▶ _DATASET EXTRACT_

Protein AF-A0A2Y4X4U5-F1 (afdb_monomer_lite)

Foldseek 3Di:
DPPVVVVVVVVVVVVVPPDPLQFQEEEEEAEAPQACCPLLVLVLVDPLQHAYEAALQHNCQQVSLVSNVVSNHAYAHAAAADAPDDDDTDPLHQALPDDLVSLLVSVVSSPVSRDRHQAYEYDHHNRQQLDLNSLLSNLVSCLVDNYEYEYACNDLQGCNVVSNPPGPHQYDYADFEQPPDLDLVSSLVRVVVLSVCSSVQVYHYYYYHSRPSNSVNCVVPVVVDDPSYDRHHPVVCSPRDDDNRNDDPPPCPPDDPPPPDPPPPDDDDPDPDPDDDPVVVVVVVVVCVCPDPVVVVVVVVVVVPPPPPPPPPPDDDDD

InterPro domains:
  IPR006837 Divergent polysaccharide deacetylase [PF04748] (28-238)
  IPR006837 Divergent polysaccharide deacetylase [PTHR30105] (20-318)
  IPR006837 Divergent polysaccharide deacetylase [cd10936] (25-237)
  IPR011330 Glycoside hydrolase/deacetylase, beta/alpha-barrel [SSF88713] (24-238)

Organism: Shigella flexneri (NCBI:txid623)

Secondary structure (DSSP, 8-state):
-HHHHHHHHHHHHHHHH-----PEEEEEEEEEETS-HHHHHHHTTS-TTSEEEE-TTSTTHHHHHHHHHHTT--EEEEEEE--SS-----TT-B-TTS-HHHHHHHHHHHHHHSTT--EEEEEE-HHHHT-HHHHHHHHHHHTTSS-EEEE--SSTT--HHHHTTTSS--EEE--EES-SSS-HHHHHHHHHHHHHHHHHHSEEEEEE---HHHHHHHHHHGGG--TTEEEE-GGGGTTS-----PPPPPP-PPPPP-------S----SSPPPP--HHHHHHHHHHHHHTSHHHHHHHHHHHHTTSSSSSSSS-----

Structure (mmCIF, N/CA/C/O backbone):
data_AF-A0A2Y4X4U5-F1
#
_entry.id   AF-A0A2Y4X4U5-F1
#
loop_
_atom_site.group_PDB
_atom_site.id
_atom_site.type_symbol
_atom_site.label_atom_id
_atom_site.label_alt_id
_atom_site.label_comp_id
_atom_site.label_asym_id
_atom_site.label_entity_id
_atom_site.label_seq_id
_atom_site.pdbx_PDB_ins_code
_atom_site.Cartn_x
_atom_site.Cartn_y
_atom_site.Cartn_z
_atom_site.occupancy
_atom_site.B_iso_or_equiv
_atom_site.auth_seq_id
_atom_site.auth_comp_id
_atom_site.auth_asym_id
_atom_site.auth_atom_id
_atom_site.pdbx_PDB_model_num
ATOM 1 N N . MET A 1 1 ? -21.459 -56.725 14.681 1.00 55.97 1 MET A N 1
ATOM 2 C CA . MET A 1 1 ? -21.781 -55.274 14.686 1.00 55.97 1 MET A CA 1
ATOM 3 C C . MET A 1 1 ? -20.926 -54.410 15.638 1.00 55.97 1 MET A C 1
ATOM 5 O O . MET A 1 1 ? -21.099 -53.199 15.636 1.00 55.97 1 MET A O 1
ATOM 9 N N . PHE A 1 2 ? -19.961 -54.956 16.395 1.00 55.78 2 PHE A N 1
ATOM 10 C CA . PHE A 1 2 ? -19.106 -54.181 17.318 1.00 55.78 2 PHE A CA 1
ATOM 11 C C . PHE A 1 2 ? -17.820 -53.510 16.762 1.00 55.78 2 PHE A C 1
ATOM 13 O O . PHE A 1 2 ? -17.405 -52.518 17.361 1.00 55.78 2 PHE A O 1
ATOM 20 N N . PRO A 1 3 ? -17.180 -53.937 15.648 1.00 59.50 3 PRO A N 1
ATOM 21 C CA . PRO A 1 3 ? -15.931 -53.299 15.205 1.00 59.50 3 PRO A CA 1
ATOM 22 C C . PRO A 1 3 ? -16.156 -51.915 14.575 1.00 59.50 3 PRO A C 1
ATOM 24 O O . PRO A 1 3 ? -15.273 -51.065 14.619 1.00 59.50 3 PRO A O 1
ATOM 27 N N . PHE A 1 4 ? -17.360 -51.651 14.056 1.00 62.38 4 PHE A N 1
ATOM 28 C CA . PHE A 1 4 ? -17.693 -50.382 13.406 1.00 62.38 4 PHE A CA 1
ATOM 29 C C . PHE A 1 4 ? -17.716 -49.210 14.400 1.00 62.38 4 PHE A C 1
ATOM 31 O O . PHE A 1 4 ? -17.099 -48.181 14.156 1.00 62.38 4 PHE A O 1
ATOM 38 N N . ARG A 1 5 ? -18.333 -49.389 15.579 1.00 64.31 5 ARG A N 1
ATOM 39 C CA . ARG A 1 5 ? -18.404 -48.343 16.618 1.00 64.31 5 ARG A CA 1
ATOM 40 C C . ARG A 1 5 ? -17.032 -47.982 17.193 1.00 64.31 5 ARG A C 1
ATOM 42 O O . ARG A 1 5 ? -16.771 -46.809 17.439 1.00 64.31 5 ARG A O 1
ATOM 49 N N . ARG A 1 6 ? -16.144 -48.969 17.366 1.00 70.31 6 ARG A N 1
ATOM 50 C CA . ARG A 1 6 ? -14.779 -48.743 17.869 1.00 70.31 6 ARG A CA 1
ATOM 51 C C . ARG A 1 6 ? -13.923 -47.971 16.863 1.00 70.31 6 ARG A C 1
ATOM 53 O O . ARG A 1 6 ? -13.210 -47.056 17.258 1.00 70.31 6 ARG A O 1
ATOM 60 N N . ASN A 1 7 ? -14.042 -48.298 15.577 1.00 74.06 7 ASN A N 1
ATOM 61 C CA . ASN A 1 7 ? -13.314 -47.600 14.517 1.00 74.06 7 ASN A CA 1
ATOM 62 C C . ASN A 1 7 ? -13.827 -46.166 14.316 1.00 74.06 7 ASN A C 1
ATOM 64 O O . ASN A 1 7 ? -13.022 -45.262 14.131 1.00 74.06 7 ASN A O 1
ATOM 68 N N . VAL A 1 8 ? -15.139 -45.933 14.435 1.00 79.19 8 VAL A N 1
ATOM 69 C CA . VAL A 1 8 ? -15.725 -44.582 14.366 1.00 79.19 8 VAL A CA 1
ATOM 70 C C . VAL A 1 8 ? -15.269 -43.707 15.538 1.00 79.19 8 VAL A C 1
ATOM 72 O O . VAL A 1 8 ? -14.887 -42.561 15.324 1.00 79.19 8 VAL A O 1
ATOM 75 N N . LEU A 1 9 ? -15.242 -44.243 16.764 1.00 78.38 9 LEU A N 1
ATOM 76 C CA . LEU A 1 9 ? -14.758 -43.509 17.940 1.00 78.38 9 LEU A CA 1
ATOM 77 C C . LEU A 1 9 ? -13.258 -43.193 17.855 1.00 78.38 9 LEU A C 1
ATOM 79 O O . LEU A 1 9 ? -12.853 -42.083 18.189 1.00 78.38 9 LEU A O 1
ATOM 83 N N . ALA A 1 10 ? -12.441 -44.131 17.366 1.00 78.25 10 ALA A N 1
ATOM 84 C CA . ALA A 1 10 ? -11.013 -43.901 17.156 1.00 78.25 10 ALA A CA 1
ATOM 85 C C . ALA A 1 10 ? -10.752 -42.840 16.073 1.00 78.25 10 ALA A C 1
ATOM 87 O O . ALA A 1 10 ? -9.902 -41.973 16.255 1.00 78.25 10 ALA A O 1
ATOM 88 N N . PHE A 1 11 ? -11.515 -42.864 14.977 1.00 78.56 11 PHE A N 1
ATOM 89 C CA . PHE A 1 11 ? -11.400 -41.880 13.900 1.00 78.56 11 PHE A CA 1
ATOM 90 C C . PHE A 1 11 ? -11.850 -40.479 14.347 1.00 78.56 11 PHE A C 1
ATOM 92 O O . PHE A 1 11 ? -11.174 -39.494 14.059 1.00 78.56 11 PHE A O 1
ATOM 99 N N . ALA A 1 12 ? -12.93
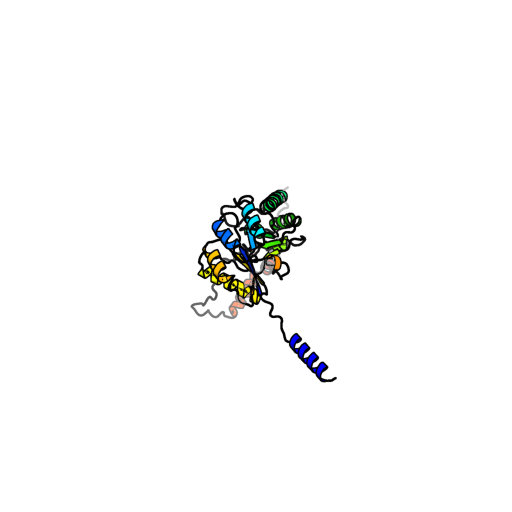7 -40.385 15.121 1.00 79.12 12 ALA A N 1
ATOM 100 C CA . ALA A 1 12 ? -13.402 -39.127 15.708 1.00 79.12 12 ALA A CA 1
ATOM 101 C C . ALA A 1 12 ? -12.403 -38.549 16.728 1.00 79.12 12 ALA A C 1
ATOM 103 O O . ALA A 1 12 ? -12.182 -37.341 16.748 1.00 79.12 12 ALA A O 1
ATOM 104 N N . ALA A 1 13 ? -11.755 -39.399 17.533 1.00 78.88 13 ALA A N 1
ATOM 105 C CA . ALA A 1 13 ? -10.706 -38.974 18.459 1.00 78.88 13 ALA A CA 1
ATOM 106 C C . ALA A 1 13 ? -9.446 -38.472 17.727 1.00 78.88 13 ALA A C 1
ATOM 108 O O . ALA A 1 13 ? -8.864 -37.474 18.137 1.00 78.88 13 ALA A O 1
ATOM 109 N N . LEU A 1 14 ? -9.055 -39.110 16.616 1.00 77.25 14 LEU A N 1
ATOM 110 C CA . LEU A 1 14 ? -7.946 -38.655 15.765 1.00 77.25 14 LEU A CA 1
ATOM 111 C C . LEU A 1 14 ? -8.231 -37.297 15.104 1.00 77.25 14 LEU A C 1
ATOM 113 O O . LEU A 1 14 ? -7.362 -36.430 15.113 1.00 77.25 14 LEU A O 1
ATOM 117 N N . LEU A 1 15 ? -9.451 -37.082 14.602 1.00 73.94 15 LEU A N 1
ATOM 118 C CA . LEU A 1 15 ? -9.904 -35.787 14.070 1.00 73.94 15 LEU A CA 1
ATOM 119 C C . LEU A 1 15 ? -9.982 -34.691 15.146 1.00 73.94 15 LEU A C 1
ATOM 121 O O . LEU A 1 15 ? -9.712 -33.528 14.863 1.00 73.94 15 LEU A O 1
ATOM 125 N N . ALA A 1 16 ? -10.328 -35.045 16.386 1.00 70.31 16 ALA A N 1
ATOM 126 C CA . ALA A 1 16 ? -10.352 -34.101 17.505 1.00 70.31 16 ALA A CA 1
ATOM 127 C C . ALA A 1 16 ? -8.944 -33.728 18.013 1.00 70.31 16 ALA A C 1
ATOM 129 O O . ALA A 1 16 ? -8.778 -32.682 18.636 1.00 70.31 16 ALA A O 1
ATOM 130 N N . LEU A 1 17 ? -7.937 -34.568 17.746 1.00 69.31 17 LEU A N 1
ATOM 131 C CA . LEU A 1 17 ? -6.533 -34.340 18.110 1.00 69.31 17 LEU A CA 1
ATOM 132 C C . LEU A 1 17 ? -5.711 -33.695 16.985 1.00 69.31 17 LEU A C 1
ATOM 134 O O . LEU A 1 17 ? -4.594 -33.238 17.233 1.00 69.31 17 LEU A O 1
ATOM 138 N N . SER A 1 18 ? -6.237 -33.624 15.759 1.00 61.41 18 SER A N 1
ATOM 139 C CA . SER A 1 18 ? -5.620 -32.841 14.692 1.00 61.41 18 SER A CA 1
ATOM 140 C C . SER A 1 18 ? -5.911 -31.357 14.906 1.00 61.41 18 SER A C 1
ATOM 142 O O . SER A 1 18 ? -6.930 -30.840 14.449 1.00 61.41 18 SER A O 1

▶ _TASK TO CARRY OUT_
Please, from the entries above, set down exactly the lines from the one containing "ATOM 106 C C" through the one containing "ATOM 131 C CA", and only those.

▶ _SOLVED EXERCISE_
ATOM 106 C C . ALA A 1 13 ? -9.446 -38.472 17.727 1.00 78.88 13 ALA A C 1
ATOM 108 O O . ALA A 1 13 ? -8.864 -37.474 18.137 1.00 78.88 13 ALA A O 1
ATOM 109 N N . LEU A 1 14 ? -9.055 -39.110 16.616 1.00 77.25 14 LEU A N 1
ATOM 110 C CA . LEU A 1 14 ? -7.946 -38.655 15.765 1.00 77.25 14 LEU A CA 1
ATOM 111 C C . LEU A 1 14 ? -8.231 -37.297 15.104 1.00 77.25 14 LEU A C 1
ATOM 113 O O . LEU A 1 14 ? -7.362 -36.430 15.113 1.00 77.25 14 LEU A O 1
ATOM 117 N N . LEU A 1 15 ? -9.451 -37.082 14.602 1.00 73.94 15 LEU A N 1
ATOM 118 C CA . LEU A 1 15 ? -9.904 -35.787 14.070 1.00 73.94 15 LEU A CA 1
ATOM 119 C C . LEU A 1 15 ? -9.982 -34.691 15.146 1.00 73.94 15 LEU A C 1
ATOM 121 O O . LEU A 1 15 ? -9.712 -33.528 14.863 1.00 73.94 15 LEU A O 1
ATOM 125 N N . ALA A 1 16 ? -10.328 -35.045 16.386 1.00 70.31 16 ALA A N 1
ATOM 126 C CA . ALA A 1 16 ? -10.352 -34.101 17.505 1.00 70.31 16 ALA A CA 1
ATOM 127 C C . ALA A 1 16 ? -8.944 -33.728 18.013 1.00 70.31 16 ALA A C 1
ATOM 129 O O . ALA A 1 16 ? -8.778 -32.682 18.636 1.00 70.31 16 ALA A O 1
ATOM 130 N N . LEU A 1 17 ? -7.937 -34.568 17.746 1.00 69.31 17 LEU A N 1
ATOM 131 C CA . LEU A 1 17 ? -6.533 -34.340 18.110 1.00 69.31 17 LEU A CA 1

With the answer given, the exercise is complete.